**ACTIVITY:** From the data below, repeat exactly the lines from the line with "ATOM 36 C C" to the line with "ATOM 62 O O", both included.

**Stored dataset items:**

════════════════

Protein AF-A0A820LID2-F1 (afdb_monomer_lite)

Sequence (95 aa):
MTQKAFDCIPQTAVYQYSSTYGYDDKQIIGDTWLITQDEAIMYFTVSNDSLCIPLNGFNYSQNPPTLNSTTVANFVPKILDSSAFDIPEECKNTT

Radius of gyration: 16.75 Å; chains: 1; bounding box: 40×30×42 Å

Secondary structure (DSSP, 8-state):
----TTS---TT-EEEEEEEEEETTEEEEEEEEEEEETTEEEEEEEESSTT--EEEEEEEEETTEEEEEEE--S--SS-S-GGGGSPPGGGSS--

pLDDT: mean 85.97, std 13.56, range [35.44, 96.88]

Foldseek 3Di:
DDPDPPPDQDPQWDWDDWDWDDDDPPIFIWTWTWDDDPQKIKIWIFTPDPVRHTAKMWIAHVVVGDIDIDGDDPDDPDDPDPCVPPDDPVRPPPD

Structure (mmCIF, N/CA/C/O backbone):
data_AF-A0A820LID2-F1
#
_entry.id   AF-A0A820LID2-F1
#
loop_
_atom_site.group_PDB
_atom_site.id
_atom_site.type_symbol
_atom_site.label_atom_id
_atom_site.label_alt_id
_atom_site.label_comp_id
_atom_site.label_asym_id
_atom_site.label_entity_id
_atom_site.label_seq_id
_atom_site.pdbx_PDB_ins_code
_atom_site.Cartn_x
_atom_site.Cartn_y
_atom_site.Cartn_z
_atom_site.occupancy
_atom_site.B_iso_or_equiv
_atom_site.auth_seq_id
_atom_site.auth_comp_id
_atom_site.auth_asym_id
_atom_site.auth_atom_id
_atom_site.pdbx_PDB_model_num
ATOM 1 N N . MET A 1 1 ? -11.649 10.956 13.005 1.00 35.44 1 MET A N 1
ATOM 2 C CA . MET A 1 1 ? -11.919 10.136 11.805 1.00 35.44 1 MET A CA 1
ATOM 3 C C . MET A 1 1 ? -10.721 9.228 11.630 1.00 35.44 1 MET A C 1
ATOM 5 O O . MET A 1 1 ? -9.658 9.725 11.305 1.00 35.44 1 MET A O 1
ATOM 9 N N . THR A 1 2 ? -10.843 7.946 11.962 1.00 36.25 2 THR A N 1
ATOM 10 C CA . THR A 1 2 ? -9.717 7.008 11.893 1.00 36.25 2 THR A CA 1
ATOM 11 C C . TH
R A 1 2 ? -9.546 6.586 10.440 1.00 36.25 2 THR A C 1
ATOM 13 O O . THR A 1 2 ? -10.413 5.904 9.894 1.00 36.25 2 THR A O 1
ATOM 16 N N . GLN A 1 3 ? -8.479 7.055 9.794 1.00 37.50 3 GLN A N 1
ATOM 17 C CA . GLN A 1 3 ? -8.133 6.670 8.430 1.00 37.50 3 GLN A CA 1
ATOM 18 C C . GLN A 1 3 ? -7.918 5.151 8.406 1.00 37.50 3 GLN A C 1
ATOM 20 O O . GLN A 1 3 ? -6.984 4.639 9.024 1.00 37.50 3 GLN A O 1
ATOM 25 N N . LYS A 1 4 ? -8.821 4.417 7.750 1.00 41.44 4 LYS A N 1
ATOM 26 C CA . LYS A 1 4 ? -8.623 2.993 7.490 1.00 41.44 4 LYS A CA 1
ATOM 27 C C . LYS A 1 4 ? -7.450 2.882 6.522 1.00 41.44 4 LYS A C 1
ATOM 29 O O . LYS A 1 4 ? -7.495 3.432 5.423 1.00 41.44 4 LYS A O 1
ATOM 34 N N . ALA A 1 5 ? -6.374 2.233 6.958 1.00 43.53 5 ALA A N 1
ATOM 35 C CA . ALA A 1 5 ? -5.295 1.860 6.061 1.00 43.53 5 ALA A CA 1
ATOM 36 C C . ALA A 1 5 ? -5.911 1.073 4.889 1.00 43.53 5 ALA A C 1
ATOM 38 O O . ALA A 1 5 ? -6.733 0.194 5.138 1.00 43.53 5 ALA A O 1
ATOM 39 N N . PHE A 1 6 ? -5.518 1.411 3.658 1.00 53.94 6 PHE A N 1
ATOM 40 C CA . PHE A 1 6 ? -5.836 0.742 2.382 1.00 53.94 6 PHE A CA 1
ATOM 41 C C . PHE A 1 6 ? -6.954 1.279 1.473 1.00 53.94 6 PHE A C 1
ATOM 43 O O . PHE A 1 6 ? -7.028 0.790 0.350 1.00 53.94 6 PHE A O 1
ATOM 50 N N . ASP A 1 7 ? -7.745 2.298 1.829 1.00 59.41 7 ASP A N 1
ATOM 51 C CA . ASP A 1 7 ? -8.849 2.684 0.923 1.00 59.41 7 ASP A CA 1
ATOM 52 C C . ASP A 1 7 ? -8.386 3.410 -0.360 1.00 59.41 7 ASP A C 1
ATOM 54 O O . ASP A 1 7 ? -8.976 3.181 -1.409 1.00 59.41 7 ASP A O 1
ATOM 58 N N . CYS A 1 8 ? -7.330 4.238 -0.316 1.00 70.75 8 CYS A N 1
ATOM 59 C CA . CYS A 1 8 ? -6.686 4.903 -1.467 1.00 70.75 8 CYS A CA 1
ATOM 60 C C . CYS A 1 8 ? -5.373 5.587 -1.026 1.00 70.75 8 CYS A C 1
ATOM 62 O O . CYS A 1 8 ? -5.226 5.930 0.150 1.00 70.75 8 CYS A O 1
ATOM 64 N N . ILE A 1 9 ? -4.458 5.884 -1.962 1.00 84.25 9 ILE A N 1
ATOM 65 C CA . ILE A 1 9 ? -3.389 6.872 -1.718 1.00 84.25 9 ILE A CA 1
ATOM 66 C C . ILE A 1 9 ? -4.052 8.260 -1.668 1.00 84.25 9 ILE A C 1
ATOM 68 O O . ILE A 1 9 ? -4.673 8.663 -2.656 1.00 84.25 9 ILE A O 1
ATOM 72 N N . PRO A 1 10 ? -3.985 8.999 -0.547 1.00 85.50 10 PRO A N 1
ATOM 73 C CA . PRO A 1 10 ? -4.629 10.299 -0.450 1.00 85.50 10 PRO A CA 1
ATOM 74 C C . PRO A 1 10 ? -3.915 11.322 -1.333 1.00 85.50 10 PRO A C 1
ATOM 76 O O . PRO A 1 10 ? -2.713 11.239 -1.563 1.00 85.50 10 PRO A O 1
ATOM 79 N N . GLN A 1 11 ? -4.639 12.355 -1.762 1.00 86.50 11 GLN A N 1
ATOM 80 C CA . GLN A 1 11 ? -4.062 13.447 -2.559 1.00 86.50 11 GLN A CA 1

════════════════

**REPLY TO THE TASK:**
ATOM 36 C C . ALA A 1 5 ? -5.911 1.073 4.889 1.00 43.53 5 ALA A C 1
ATOM 38 O O . ALA A 1 5 ? -6.733 0.194 5.138 1.00 43.53 5 ALA A O 1
ATOM 39 N N . PHE A 1 6 ? -5.518 1.411 3.658 1.00 53.94 6 PHE A N 1
ATOM 40 C CA . PHE A 1 6 ? -5.836 0.742 2.382 1.00 53.94 6 PHE A CA 1
ATOM 41 C C . PHE A 1 6 ? -6.954 1.279 1.473 1.00 53.94 6 PHE A C 1
ATOM 43 O O . PHE A 1 6 ? -7.028 0.790 0.350 1.00 53.94 6 PHE A O 1
ATOM 50 N N . ASP A 1 7 ? -7.745 2.298 1.829 1.00 59.41 7 ASP A N 1
ATOM 51 C CA . ASP A 1 7 ? -8.849 2.684 0.923 1.00 59.41 7 ASP A CA 1
ATOM 52 C C . ASP A 1 7 ? -8.386 3.410 -0.360 1.00 59.41 7 ASP A C 1
ATOM 54 O O . ASP A 1 7 ? -8.976 3.181 -1.409 1.00 59.41 7 ASP A O 1
ATOM 58 N N . CYS A 1 8 ? -7.330 4.238 -0.316 1.00 70.75 8 CYS A N 1
ATOM 59 C CA . CYS A 1 8 ? -6.686 4.903 -1.467 1.00 70.75 8 CYS A CA 1
ATOM 60 C C . CYS A 1 8 ? -5.373 5.587 -1.026 1.00 70.75 8 CYS A C 1
ATOM 62 O O . CYS A 1 8 ? -5.226 5.930 0.150 1.00 70.75 8 CYS A O 1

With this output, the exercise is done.